## Work item:
The answer must be an exact copy of the lines from the one holding "ATOM 320 N N" through the final line of the entries, and nothing else.

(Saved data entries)
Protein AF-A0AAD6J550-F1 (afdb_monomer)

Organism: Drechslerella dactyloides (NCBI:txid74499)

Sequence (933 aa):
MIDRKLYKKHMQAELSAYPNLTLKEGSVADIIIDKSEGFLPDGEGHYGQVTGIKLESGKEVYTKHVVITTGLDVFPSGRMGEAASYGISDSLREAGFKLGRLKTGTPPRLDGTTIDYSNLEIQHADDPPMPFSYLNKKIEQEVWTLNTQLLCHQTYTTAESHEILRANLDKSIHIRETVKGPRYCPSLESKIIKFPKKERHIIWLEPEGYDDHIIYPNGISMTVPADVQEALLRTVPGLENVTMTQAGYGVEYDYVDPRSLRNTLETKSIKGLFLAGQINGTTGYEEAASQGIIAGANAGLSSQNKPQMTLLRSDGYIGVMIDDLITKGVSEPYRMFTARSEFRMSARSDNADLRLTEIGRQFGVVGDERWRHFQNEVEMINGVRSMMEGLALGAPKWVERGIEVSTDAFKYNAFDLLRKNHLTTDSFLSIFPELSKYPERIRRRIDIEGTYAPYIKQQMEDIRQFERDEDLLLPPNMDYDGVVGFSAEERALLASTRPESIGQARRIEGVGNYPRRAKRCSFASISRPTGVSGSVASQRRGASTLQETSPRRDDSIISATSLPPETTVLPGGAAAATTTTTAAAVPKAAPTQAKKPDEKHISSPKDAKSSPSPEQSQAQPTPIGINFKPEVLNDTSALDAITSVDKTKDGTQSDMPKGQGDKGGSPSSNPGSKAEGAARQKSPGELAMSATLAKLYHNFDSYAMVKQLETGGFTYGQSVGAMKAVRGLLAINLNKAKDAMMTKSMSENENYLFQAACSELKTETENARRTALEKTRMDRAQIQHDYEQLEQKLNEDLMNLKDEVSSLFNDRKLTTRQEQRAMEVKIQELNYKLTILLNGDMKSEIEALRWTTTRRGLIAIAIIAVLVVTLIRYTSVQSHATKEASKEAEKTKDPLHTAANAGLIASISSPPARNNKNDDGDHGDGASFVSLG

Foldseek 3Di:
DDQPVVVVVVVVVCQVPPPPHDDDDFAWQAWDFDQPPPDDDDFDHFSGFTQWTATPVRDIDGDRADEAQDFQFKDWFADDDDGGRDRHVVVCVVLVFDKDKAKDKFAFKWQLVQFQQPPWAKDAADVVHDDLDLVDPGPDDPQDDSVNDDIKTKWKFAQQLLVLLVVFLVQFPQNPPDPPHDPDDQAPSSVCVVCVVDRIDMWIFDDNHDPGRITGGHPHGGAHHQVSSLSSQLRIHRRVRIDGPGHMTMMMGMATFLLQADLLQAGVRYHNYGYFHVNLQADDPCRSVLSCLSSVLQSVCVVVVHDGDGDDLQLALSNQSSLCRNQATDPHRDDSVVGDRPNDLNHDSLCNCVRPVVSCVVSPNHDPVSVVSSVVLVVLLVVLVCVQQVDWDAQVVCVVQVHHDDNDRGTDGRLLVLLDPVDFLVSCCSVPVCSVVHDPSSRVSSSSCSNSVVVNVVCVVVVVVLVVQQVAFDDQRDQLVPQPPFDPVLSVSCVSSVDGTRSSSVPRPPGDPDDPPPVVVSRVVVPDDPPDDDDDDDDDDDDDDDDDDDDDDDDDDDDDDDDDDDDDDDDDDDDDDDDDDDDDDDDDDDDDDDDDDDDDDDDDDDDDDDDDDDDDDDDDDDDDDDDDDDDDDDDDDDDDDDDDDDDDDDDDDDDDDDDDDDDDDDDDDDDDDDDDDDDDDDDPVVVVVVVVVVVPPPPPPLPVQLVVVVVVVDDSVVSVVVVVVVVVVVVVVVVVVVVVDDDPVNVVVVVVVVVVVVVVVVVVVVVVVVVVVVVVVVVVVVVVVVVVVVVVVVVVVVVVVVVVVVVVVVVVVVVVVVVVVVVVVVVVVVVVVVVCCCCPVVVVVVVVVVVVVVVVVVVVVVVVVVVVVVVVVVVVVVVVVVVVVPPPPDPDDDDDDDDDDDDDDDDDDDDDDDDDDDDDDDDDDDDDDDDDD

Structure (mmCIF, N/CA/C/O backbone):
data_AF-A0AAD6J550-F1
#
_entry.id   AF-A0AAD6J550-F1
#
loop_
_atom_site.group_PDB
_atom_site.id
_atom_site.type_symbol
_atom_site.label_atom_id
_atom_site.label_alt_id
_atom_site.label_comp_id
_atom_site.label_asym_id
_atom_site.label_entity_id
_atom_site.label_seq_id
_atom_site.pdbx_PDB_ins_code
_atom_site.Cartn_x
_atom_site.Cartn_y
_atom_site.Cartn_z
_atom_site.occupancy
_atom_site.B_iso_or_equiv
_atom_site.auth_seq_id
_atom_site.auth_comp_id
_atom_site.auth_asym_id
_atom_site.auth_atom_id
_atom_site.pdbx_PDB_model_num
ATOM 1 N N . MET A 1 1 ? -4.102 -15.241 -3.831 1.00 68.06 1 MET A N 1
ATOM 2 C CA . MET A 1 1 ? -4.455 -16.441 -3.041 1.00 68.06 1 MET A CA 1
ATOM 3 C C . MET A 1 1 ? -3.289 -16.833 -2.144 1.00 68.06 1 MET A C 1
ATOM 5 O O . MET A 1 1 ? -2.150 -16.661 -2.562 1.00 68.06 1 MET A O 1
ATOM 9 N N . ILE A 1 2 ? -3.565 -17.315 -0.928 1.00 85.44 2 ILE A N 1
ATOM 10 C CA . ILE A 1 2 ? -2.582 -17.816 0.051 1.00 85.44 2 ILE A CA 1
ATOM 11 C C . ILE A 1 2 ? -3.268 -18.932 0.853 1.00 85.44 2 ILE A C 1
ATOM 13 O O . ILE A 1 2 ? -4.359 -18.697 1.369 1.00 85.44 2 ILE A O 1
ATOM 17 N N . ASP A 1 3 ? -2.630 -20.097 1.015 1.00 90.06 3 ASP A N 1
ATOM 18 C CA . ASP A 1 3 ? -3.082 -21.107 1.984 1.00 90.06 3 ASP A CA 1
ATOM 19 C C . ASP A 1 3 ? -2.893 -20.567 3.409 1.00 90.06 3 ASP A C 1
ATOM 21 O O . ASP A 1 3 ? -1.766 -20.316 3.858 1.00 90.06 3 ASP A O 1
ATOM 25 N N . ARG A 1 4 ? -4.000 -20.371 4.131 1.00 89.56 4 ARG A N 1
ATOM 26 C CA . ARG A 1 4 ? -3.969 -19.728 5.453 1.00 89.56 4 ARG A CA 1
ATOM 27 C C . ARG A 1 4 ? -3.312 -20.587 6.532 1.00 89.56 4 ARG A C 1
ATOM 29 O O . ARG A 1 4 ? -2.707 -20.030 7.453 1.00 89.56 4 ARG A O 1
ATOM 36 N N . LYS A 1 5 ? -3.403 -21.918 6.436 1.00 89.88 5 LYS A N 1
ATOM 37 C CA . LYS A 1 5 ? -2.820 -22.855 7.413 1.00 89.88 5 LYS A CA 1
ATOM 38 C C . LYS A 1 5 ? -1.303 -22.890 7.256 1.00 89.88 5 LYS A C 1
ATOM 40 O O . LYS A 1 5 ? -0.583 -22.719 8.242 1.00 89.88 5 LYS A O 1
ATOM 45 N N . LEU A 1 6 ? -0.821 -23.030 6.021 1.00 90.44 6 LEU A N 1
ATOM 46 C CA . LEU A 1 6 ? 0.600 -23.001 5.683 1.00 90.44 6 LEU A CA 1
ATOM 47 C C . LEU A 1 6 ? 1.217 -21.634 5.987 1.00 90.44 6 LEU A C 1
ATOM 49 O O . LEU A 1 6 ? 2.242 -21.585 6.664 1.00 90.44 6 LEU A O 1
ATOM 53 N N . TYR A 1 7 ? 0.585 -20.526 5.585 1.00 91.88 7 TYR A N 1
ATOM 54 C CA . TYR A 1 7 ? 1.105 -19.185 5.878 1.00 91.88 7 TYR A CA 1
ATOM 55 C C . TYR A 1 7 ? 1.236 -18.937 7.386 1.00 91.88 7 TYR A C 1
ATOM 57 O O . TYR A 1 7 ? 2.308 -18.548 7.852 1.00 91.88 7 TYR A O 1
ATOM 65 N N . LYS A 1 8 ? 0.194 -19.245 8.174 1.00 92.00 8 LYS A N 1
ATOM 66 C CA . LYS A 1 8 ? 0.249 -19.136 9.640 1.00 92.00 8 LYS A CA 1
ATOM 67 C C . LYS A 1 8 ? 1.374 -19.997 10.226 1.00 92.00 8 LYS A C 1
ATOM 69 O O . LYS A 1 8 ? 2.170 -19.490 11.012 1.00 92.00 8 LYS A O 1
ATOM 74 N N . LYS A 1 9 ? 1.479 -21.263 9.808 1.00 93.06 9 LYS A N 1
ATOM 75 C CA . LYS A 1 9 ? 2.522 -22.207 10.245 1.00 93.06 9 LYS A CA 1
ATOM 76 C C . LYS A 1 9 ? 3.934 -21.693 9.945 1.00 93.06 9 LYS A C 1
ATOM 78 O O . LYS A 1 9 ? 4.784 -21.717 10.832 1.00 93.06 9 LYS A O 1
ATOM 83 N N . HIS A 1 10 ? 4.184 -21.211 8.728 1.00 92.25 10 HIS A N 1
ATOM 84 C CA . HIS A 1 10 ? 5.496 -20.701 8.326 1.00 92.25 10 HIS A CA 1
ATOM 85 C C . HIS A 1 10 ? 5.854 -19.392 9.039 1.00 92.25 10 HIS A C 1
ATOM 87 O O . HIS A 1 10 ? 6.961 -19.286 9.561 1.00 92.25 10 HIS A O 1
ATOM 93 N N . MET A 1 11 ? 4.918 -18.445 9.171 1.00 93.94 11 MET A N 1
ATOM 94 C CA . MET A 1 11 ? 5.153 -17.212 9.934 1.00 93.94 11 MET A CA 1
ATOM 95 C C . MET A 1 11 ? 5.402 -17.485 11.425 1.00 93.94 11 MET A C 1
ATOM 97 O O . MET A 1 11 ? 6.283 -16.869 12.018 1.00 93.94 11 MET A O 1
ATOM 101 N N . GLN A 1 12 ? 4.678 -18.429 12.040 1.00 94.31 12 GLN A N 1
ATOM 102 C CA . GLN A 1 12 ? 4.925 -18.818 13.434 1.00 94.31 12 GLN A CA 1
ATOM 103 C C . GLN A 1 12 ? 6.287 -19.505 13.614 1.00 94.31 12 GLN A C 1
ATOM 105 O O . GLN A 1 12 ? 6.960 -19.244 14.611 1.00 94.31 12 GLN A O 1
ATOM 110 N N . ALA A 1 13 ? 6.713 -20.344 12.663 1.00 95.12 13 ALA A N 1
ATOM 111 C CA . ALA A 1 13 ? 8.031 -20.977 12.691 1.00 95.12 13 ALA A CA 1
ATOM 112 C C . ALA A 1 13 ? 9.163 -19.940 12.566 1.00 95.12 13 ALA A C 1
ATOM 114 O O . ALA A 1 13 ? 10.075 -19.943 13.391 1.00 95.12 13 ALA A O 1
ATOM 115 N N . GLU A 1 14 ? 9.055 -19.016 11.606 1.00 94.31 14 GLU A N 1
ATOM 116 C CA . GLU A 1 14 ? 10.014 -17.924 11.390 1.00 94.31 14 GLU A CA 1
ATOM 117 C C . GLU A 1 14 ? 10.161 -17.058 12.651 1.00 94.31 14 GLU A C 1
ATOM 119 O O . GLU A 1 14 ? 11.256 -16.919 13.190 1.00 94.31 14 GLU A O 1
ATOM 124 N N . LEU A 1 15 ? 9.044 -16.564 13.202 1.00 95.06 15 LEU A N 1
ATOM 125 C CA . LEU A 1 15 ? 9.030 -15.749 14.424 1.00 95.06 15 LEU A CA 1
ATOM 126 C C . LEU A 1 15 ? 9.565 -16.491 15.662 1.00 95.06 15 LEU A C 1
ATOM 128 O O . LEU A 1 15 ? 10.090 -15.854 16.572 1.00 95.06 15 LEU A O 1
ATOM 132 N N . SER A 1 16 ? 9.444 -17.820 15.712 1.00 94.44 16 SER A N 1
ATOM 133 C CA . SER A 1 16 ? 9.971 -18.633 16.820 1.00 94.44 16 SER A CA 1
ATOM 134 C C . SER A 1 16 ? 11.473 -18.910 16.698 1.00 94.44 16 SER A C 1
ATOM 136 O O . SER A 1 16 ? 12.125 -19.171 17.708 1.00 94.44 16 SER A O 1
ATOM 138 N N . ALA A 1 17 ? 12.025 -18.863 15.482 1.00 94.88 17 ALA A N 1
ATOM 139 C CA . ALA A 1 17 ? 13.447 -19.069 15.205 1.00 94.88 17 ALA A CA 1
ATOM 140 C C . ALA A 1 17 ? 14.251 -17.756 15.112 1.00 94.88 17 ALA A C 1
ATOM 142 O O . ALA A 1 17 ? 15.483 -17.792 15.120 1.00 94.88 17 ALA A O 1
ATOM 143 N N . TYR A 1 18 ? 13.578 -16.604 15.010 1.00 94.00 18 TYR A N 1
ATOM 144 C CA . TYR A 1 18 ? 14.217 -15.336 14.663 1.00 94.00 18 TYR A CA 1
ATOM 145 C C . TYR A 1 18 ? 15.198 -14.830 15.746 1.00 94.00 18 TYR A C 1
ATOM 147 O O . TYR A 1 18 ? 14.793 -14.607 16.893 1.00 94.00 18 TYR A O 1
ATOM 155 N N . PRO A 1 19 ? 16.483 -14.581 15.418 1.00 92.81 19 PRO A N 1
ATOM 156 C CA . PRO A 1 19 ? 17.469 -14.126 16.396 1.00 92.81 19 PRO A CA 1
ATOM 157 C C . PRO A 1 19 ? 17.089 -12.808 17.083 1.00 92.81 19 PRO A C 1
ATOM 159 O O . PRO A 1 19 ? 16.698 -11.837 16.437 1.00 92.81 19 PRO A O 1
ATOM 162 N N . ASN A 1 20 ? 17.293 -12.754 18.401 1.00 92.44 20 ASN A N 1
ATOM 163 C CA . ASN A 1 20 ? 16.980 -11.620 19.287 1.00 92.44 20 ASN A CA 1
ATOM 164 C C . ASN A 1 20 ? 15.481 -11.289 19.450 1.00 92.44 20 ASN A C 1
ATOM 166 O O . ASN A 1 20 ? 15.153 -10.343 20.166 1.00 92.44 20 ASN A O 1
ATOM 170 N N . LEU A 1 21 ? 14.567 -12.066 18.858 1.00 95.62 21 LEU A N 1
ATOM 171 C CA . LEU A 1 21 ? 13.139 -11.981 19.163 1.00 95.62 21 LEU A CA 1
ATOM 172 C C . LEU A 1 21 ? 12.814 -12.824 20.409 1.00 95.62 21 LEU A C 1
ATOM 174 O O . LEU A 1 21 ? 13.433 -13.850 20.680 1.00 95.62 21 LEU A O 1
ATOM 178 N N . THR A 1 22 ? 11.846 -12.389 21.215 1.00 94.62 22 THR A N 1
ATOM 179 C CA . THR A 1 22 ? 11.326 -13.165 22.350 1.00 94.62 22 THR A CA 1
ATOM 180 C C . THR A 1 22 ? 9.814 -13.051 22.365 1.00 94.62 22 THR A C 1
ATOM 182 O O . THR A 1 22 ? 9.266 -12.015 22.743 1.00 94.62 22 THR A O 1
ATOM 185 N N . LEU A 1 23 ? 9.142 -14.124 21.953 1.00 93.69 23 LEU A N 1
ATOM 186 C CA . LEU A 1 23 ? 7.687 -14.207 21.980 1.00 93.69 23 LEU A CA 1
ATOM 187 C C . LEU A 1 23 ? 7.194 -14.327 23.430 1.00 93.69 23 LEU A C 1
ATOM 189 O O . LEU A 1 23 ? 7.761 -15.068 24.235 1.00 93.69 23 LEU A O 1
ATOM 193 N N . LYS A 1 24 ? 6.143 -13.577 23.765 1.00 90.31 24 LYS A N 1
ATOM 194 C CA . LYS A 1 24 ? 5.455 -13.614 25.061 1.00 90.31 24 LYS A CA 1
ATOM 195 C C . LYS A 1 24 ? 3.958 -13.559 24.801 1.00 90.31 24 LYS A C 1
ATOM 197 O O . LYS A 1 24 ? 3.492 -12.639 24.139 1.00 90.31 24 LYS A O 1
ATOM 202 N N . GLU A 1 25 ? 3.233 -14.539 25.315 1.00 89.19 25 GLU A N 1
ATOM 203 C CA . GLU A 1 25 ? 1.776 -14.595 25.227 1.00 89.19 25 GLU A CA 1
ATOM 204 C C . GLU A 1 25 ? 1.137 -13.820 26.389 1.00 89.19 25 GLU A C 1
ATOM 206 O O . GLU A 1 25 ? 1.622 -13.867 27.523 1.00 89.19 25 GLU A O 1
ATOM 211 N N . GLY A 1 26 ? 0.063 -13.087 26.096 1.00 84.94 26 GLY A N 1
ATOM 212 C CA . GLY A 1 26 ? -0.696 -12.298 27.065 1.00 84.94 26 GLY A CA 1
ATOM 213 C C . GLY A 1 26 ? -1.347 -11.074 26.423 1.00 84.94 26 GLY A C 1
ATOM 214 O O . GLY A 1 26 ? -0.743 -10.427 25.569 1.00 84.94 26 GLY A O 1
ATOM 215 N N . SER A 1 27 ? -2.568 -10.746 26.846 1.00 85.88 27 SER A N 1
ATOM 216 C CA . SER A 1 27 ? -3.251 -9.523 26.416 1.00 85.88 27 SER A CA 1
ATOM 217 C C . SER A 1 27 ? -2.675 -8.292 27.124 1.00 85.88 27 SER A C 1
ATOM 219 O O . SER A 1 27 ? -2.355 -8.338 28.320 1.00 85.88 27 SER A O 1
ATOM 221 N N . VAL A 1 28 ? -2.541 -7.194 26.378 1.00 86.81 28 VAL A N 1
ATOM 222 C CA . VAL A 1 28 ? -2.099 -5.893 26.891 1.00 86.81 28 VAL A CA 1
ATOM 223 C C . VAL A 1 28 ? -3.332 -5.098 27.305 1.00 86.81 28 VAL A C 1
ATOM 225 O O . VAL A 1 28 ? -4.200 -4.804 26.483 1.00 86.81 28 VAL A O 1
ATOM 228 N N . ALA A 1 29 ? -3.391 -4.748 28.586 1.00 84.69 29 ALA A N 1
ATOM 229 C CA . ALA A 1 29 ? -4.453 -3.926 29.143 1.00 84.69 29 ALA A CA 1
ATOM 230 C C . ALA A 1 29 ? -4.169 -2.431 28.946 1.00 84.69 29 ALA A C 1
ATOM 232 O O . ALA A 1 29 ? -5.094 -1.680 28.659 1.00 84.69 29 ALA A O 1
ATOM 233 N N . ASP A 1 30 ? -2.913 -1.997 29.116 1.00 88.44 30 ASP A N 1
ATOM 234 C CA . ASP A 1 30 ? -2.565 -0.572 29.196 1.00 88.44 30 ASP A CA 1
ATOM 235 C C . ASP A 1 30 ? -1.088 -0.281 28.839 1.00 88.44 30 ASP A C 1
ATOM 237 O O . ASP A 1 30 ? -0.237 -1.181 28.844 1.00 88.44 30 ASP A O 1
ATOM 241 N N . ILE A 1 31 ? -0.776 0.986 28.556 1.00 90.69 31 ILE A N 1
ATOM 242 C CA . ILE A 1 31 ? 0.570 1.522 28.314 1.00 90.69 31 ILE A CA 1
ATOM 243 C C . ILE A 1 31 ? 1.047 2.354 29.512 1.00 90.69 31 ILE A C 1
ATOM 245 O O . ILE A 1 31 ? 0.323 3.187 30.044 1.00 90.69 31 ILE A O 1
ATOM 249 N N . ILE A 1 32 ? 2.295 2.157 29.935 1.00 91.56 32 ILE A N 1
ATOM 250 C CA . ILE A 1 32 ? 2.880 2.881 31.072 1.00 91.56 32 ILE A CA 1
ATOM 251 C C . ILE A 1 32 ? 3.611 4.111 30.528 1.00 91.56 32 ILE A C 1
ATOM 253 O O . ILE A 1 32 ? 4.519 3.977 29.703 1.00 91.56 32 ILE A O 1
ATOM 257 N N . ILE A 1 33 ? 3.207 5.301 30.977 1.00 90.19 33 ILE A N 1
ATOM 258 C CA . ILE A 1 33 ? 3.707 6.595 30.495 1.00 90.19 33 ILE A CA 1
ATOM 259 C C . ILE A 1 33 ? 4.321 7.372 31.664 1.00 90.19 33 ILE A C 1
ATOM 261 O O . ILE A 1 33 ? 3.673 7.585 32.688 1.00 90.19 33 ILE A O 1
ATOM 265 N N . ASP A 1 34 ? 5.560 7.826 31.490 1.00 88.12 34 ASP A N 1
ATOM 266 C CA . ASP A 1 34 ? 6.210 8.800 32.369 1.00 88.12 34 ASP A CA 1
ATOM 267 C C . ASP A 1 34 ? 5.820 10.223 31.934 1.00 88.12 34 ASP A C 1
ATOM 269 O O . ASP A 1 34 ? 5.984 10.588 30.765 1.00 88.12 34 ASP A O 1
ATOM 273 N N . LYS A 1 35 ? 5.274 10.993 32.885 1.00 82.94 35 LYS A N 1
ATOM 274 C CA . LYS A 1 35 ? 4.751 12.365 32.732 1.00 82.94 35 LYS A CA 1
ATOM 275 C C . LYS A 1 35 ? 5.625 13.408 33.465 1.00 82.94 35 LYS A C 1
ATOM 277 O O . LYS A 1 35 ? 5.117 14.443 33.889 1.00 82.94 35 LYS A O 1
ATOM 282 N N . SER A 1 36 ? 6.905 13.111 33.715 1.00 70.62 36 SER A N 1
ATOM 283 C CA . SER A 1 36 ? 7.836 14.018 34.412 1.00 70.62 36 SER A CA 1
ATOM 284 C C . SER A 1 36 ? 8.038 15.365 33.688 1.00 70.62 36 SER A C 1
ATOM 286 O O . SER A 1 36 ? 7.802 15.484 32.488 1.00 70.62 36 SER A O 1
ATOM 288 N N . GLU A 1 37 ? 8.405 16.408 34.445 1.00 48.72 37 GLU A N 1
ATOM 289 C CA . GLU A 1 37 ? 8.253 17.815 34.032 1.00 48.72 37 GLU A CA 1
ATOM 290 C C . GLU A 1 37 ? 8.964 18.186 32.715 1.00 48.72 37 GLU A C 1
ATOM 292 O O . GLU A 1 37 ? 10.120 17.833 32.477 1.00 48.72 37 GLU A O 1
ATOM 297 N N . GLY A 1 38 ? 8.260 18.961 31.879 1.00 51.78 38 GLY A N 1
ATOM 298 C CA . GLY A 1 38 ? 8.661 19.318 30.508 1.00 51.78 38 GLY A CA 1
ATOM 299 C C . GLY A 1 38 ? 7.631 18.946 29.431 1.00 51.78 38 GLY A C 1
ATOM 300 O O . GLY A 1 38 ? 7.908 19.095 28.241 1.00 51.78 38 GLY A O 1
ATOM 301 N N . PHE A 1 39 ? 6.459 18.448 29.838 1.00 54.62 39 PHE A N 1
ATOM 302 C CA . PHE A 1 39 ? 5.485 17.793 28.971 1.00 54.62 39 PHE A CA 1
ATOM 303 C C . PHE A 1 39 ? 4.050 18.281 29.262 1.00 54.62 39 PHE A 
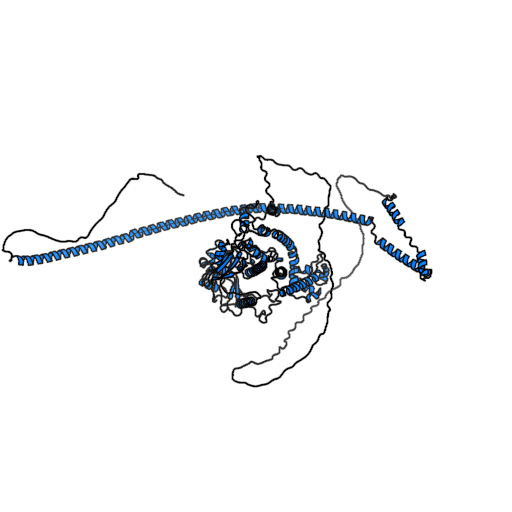C 1
ATOM 305 O O . PHE A 1 39 ? 3.465 17.902 30.274 1.00 54.62 39 PHE A O 1
ATOM 312 N N . LEU A 1 40 ? 3.508 19.105 28.341 1.00 49.78 40 LEU A N 1
ATOM 313 C CA . LEU A 1 40 ? 2.191 19.788 28.357 1.00 49.78 40 LEU A CA 1
ATOM 314 C C . LEU A 1 40 ? 2.018 20.943 29.382 1.00 49.78 40 LEU A C 1
ATOM 316 O O . LEU A 1 40 ? 2.750 20.986 30.370 1.00 49.78 40 LEU A O 1
ATOM 320 N N . PRO A 1 41 ? 1.074 21.905 29.172 1.00 44.75 41 PRO A N 1
ATOM 321 C CA . PRO A 1 41 ? -0.003 21.910 28.163 1.00 44.75 41 PRO A CA 1
ATOM 322 C C . PRO A 1 41 ? 0.041 22.974 27.047 1.00 44.75 41 PRO A C 1
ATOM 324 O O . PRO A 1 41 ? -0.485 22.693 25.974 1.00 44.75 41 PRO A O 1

## Problem solution:
ATOM 320 N N . PRO A 1 41 ? 1.074 21.905 29.172 1.00 44.75 41 PRO A N 1
ATOM 321 C CA . PRO A 1 41 ? -0.003 21.910 28.163 1.00 44.75 41 PRO A CA 1
ATOM 322 C C . PRO A 1 41 ? 0.041 22.974 27.047 1.00 44.75 41 PRO A C 1
ATOM 324 O O . PRO A 1 41 ? -0.485 22.693 25.974 1.00 44.75 41 PRO A O 1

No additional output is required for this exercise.